Atlassian (NASDAQ: TEAM) is an Australian-based SaaS company that excels in the cloud market by having pricing power and lowering customer’s search costs. The company’s mission is to “unleash the potential in every team” by building integrated applications to aid teams plan, collaborate, build software, and support products. The result? Developers love Atlassian, so much so that its customer base grew by 14% YoY in Q3. 

Furthermore, an outstanding 98% of customers who have spent more than $50k with Atlassian remained clients for the following year, and over 90% who spent at that level purchased three or more products. This implies that their tools are extremely complementary and, after a while, difficult to move away from.
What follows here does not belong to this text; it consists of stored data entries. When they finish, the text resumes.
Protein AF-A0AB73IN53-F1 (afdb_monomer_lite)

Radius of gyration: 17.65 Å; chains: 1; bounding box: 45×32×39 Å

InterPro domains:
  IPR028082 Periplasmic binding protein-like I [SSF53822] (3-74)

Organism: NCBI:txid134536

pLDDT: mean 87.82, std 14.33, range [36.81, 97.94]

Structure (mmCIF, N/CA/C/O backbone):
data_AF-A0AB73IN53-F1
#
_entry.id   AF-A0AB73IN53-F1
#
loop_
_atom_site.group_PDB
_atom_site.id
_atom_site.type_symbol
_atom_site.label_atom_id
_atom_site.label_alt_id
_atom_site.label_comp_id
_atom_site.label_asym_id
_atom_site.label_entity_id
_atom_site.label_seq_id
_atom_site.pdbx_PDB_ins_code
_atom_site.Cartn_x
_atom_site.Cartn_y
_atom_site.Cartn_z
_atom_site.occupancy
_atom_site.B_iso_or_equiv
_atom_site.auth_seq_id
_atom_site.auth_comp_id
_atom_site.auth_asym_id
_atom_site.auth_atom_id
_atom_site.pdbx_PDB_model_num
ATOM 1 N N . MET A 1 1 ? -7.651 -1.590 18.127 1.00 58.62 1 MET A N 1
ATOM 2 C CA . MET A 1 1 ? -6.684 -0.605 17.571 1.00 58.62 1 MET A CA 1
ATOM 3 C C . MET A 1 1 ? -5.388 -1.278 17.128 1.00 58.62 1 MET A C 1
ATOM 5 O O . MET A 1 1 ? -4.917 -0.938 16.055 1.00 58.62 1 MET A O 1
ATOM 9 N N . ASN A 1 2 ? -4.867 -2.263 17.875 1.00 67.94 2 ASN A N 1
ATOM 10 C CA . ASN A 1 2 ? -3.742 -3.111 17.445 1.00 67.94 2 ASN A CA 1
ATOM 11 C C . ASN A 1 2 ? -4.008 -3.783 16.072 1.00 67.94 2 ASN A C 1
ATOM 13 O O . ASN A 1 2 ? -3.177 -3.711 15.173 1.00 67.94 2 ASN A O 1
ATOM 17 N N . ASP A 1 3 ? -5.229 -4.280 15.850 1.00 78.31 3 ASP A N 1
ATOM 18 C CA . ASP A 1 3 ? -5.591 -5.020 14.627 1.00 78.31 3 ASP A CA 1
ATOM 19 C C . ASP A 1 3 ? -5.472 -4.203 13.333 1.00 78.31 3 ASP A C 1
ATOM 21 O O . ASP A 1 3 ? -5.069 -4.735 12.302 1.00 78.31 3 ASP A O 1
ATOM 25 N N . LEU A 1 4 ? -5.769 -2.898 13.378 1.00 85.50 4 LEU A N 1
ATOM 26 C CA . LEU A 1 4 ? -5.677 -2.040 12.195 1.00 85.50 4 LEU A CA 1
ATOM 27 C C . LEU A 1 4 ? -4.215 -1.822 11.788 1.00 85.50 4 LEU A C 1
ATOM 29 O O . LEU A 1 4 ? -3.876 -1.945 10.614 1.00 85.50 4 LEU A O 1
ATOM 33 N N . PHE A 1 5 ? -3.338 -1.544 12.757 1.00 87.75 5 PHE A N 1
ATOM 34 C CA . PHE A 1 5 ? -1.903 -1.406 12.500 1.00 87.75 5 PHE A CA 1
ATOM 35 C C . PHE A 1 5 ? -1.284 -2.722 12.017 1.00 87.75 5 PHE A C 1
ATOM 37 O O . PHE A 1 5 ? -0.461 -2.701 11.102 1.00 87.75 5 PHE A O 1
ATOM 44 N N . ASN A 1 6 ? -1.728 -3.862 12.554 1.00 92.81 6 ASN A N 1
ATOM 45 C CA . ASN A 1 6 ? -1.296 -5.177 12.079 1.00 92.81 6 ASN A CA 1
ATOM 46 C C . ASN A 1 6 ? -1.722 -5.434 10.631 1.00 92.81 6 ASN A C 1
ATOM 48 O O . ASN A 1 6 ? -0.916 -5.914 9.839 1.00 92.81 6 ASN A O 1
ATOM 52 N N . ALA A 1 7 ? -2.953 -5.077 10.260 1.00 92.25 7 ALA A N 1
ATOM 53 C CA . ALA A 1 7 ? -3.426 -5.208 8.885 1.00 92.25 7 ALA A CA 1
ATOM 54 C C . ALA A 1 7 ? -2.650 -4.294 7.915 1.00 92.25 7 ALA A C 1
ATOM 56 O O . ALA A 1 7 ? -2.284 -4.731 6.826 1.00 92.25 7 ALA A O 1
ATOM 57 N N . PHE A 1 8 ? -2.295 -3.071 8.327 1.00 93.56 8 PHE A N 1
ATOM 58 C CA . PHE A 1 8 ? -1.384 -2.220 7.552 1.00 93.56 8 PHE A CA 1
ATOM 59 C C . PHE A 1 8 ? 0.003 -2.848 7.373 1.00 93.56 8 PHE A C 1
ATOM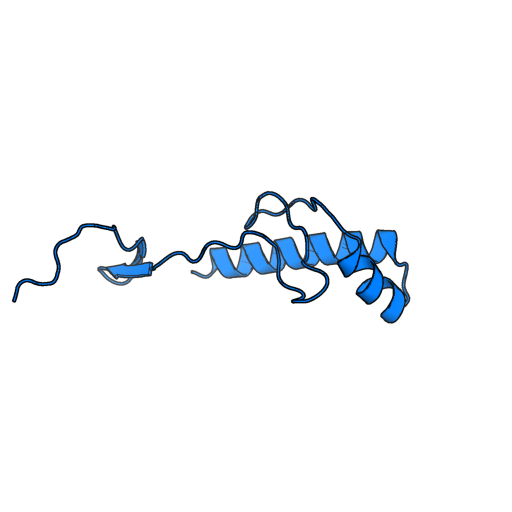 61 O O . PHE A 1 8 ? 0.555 -2.809 6.274 1.00 93.56 8 PHE A O 1
ATOM 68 N N . ALA A 1 9 ? 0.576 -3.420 8.435 1.00 96.00 9 ALA A N 1
ATOM 69 C CA . ALA A 1 9 ? 1.876 -4.083 8.363 1.00 96.00 9 ALA A CA 1
ATOM 70 C C . ALA A 1 9 ? 1.833 -5.310 7.439 1.00 96.00 9 ALA A C 1
ATOM 72 O O . ALA A 1 9 ? 2.740 -5.503 6.630 1.00 96.00 9 ALA A O 1
ATOM 73 N N . TYR A 1 10 ? 0.756 -6.096 7.509 1.00 96.38 10 TYR A N 1
ATOM 74 C CA . TYR A 1 10 ? 0.514 -7.221 6.610 1.00 96.38 10 TYR A CA 1
ATOM 75 C C . TYR A 1 10 ? 0.477 -6.770 5.143 1.00 96.38 10 TYR A C 1
ATOM 77 O O . TYR A 1 10 ? 1.243 -7.277 4.321 1.00 96.38 10 TYR A O 1
ATOM 85 N N . ASP A 1 11 ? -0.336 -5.760 4.826 1.00 96.44 11 ASP A N 1
ATOM 86 C CA . ASP A 1 11 ? -0.437 -5.214 3.470 1.00 96.44 11 ASP A CA 1
ATOM 87 C C . ASP A 1 11 ? 0.904 -4.667 2.968 1.00 96.44 11 ASP A C 1
ATOM 89 O O . ASP A 1 11 ? 1.269 -4.876 1.810 1.00 96.44 11 ASP A O 1
ATOM 93 N N . ALA A 1 12 ? 1.679 -4.013 3.838 1.00 97.06 12 ALA A N 1
ATOM 94 C CA . ALA A 1 12 ? 2.996 -3.494 3.486 1.00 97.06 12 ALA A CA 1
ATOM 95 C C . ALA A 1 12 ? 3.964 -4.607 3.050 1.00 97.06 12 ALA A C 1
ATOM 97 O O . ALA A 1 12 ? 4.687 -4.434 2.066 1.00 97.06 12 ALA A O 1
ATOM 98 N N . VAL A 1 13 ? 3.958 -5.760 3.730 1.00 97.94 13 VAL A N 1
ATOM 99 C CA . VAL A 1 13 ? 4.793 -6.916 3.357 1.00 97.94 13 VAL A CA 1
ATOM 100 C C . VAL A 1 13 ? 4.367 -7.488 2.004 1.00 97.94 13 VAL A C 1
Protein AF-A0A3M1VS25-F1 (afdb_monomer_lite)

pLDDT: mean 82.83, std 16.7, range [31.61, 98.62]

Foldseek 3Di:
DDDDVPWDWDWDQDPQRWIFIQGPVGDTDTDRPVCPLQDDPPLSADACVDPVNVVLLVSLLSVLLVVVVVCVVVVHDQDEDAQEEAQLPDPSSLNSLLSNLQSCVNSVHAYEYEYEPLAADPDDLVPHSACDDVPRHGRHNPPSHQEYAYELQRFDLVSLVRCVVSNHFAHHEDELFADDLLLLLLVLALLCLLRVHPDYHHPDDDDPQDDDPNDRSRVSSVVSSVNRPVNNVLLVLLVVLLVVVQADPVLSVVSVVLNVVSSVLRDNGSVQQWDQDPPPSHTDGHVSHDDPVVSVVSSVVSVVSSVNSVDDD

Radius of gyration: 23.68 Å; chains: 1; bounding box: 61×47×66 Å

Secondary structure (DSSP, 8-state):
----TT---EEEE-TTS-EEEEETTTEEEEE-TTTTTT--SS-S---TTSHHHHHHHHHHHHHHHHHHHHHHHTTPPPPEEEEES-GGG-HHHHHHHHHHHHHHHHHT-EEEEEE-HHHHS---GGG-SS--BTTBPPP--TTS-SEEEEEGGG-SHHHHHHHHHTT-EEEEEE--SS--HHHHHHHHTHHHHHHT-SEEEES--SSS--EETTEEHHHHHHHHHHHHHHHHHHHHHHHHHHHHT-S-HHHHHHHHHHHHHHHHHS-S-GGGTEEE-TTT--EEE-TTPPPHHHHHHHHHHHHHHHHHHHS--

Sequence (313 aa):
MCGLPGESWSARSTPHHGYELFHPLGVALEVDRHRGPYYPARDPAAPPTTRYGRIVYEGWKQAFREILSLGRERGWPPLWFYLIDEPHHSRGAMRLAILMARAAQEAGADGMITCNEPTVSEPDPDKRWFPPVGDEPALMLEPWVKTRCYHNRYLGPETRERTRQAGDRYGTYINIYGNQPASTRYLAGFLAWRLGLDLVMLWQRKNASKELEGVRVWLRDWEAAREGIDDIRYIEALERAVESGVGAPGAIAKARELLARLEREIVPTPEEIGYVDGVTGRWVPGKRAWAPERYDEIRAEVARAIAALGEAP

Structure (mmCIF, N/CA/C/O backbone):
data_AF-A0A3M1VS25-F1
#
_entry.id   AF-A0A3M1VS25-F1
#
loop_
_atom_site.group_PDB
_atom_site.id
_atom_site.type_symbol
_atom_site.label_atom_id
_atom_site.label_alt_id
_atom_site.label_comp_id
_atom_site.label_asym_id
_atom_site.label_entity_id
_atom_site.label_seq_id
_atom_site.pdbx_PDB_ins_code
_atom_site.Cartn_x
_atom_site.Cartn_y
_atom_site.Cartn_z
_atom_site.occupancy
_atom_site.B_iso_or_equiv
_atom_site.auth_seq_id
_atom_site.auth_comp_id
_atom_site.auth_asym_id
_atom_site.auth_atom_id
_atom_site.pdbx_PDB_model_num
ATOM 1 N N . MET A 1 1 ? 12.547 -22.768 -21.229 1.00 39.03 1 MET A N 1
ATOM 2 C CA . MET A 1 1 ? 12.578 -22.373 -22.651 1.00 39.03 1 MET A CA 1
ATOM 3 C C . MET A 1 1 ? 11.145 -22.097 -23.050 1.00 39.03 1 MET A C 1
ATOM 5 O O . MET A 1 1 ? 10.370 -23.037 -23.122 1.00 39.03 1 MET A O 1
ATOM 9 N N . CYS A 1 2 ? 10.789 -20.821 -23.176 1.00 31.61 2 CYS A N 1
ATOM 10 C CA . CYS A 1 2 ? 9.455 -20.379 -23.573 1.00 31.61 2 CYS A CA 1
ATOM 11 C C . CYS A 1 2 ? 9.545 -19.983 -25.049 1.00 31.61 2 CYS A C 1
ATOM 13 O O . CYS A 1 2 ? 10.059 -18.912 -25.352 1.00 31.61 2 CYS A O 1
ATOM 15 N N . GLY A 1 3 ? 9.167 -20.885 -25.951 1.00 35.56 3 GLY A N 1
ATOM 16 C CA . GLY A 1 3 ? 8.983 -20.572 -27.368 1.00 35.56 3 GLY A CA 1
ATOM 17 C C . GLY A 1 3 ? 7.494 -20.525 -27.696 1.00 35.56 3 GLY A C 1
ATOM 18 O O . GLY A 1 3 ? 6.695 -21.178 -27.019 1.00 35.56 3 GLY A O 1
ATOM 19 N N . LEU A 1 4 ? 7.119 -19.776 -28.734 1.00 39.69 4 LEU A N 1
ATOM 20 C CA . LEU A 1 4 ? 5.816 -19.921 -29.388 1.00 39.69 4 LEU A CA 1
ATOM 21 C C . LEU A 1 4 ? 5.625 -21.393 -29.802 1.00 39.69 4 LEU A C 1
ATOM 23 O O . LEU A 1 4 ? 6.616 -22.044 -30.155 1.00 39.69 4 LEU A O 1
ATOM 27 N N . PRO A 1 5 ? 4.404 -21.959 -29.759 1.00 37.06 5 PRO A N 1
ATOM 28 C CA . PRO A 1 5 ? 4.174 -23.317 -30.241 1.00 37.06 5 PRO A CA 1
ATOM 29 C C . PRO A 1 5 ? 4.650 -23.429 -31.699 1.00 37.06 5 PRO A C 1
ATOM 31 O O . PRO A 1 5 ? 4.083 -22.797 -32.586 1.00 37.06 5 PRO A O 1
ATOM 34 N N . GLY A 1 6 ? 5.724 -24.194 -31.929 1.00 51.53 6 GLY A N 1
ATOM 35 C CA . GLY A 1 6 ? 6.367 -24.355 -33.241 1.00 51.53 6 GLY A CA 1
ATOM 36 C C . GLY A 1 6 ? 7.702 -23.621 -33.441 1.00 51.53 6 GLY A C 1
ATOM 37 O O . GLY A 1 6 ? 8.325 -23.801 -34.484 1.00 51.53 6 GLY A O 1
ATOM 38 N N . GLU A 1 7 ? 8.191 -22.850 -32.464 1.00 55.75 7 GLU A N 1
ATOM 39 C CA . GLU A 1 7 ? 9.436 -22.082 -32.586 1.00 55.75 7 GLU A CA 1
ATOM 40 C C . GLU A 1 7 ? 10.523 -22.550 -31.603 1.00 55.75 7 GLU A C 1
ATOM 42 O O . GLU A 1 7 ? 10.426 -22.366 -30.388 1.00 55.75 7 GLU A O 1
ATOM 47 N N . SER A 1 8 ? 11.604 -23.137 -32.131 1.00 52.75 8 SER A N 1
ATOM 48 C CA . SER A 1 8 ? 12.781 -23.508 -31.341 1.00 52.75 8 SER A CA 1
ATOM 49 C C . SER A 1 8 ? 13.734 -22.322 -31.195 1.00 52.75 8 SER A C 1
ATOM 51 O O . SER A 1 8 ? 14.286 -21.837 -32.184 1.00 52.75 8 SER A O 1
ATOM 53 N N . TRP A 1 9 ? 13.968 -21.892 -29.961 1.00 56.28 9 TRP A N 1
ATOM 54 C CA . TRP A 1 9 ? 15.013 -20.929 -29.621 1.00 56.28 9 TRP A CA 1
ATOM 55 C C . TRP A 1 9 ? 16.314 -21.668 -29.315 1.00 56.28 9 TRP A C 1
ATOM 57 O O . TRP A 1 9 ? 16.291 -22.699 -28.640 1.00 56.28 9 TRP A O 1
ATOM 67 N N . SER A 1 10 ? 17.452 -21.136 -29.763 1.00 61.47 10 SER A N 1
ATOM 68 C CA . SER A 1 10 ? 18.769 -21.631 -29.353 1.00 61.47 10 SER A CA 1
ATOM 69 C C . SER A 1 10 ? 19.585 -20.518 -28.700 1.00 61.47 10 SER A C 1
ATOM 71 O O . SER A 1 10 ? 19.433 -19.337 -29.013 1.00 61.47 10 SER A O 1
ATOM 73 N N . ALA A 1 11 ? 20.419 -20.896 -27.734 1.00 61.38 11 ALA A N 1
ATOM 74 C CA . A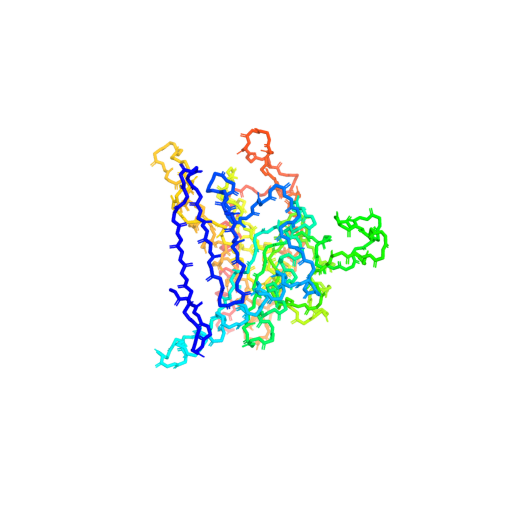LA A 1 11 ? 21.328 -19.990 -27.050 1.00 61.38 11 ALA A CA 1
ATOM 75 C C . ALA A 1 11 ? 22.753 -20.527 -27.185 1.00 61.38 11 ALA A C 1
ATOM 77 O O . ALA A 1 11 ? 22.988 -21.716 -26.955 1.00 61.38 11 ALA A O 1
ATOM 78 N N . ARG A 1 12 ? 23.706 -19.659 -27.535 1.00 70.75 12 ARG A N 1
ATOM 79 C CA . ARG A 1 12 ? 25.134 -19.996 -27.591 1.00 70.75 12 ARG A CA 1
ATOM 80 C C . ARG A 1 12 ? 25.910 -19.099 -26.634 1.00 70.75 12 ARG A C 1
ATOM 82 O O . ARG A 1 12 ? 25.762 -17.885 -26.670 1.00 70.75 12 ARG A O 1
ATOM 89 N N . SER A 1 13 ? 26.741 -19.682 -25.774 1.00 60.25 13 SER A N 1
ATOM 90 C CA . SER A 1 13 ? 27.662 -18.909 -24.931 1.00 60.25 13 SER A CA 1
ATOM 91 C C . SER A 1 13 ? 28.742 -18.245 -25.787 1.00 60.25 13 SER A C 1
ATOM 93 O O . SER A 1 13 ? 29.344 -18.924 -26.626 1.00 60.25 13 SER A O 1
ATOM 95 N N . THR A 1 14 ? 29.034 -16.966 -25.548 1.00 67.81 14 THR A N 1
ATOM 96 C CA . THR A 1 14 ? 30.138 -16.259 -26.212 1.00 67.81 14 THR A CA 1
ATOM 97 C C . THR A 1 14 ? 31.414 -16.276 -25.355 1.00 67.81 14 THR A C 1
ATOM 99 O O . THR A 1 14 ? 31.336 -16.408 -24.129 1.00 67.81 14 THR A O 1
ATOM 102 N N . PRO A 1 15 ? 32.611 -16.131 -25.963 1.00 63.47 15 PRO A N 1
ATOM 103 C CA . PRO A 1 15 ? 33.887 -16.116 -25.236 1.00 63.47 15 PRO A CA 1
ATOM 104 C C . PRO A 1 15 ? 34.013 -14.997 -24.189 1.00 63.47 15 PRO A C 1
ATOM 106 O O . PRO A 1 15 ? 34.785 -15.129 -23.245 1.00 63.47 15 PRO A O 1
ATOM 109 N N . HIS A 1 16 ? 33.237 -13.916 -24.320 1.00 56.97 16 HIS A N 1
ATOM 110 C CA . HIS A 1 16 ? 33.266 -12.744 -23.435 1.00 56.97 16 HIS A CA 1
ATOM 111 C C . HIS A 1 16 ? 32.194 -12.785 -22.333 1.00 56.97 16 HIS A C 1
ATOM 113 O O . HIS A 1 16 ? 31.658 -11.757 -21.934 1.00 56.97 16 HIS A O 1
ATOM 119 N N . HIS A 1 17 ? 31.868 -13.983 -21.839 1.00 56.38 17 HIS A N 1
ATOM 120 C CA . HIS A 1 17 ? 30.873 -14.219 -20.785 1.00 56.38 17 HIS A CA 1
ATOM 121 C C . HIS A 1 17 ? 29.424 -13.822 -21.125 1.00 56.38 17 HIS A C 1
ATOM 123 O O . HIS A 1 17 ? 28.593 -13.817 -20.219 1.00 56.38 17 HIS A O 1
ATOM 129 N N . GLY A 1 18 ? 29.094 -13.554 -22.392 1.00 55.91 18 GLY A N 1
ATOM 130 C CA . GLY A 1 18 ? 27.733 -13.267 -22.851 1.00 55.91 18 GLY A CA 1
ATOM 131 C C . GLY A 1 18 ? 26.995 -14.478 -23.431 1.00 55.91 18 GLY A C 1
ATOM 132 O O . GLY A 1 18 ? 27.507 -15.602 -23.457 1.00 55.91 18 GLY A O 1
ATOM 133 N N . TYR A 1 19 ? 25.777 -14.239 -23.920 1.00 59.47 19 TYR A N 1
ATOM 134 C CA . TYR A 1 19 ? 24.997 -15.212 -24.692 1.00 59.47 19 TYR A CA 1
ATOM 135 C C . TYR A 1 19 ? 24.536 -14.581 -26.004 1.00 59.47 19 TYR A C 1
ATOM 137 O O . TYR A 1 19 ? 24.127 -13.423 -26.007 1.00 59.47 19 TYR A O 1
ATOM 145 N N . GLU A 1 20 ? 24.565 -15.362 -27.081 1.00 56.50 20 GLU A N 1
ATOM 146 C CA . GLU A 1 20 ? 23.822 -15.106 -28.312 1.00 56.50 20 GLU A CA 1
ATOM 147 C C . GLU A 1 20 ? 22.488 -15.845 -28.237 1.00 56.50 20 GLU A C 1
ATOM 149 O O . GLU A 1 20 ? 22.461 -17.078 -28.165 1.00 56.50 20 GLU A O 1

The company announced Q3 revenue growth of $459.5 million, up 26% YoY, and added 8,600 new customers during the quarter bringing their total to over 182,000 customers. 


3. DocuSign

DocuSign (NASDAQ: DOCU) is currently the industry leader in the e-signature and digital transaction sector. The company’s successes were aided hugely by companies and employees switching to remote working in 2020, thereby requiring a digital solution to get paperwork and documents signed virtually. DocuSign’s goal is to offer a complete digital contract management solution and plans to leverage artificial intelligence accordingly. By doing so, they have opened the entire agreement process to automation, resulting in them becoming the clear leader in an area with room for massive growth.

DocuSign is one of the hottest SaaS stocks in the market and its impressive Q2 earnings smashed analysts’ expectations. DocuSign posted revenues of $342.2 million, an increase of 45% YoY, and claims to have 500,000 customers and hundreds of millions of users. 


4. Salesforce 

Last, but by no means least on the list, we have cloud-based software company, Salesforce (NYSE: CRM). The company offers a customer relationship management service and a suite of enterprise applications such as analytics and marketing automation. The company also bought Slack technologies for over $27 billion in 2020, which is set to aid the company in its battle with Microsoft to become the leading software provider for enterprises. 

Boasting a strong financial base, quality product offerings, and a healthy growth outlook, investors will find it hard to beat Salesforce stock. This statement was proved by the company’s smashing second-quarter earning results, pulling in revenue of $5.15 billion. Additionally, revenue growth over the last three years is over 27%.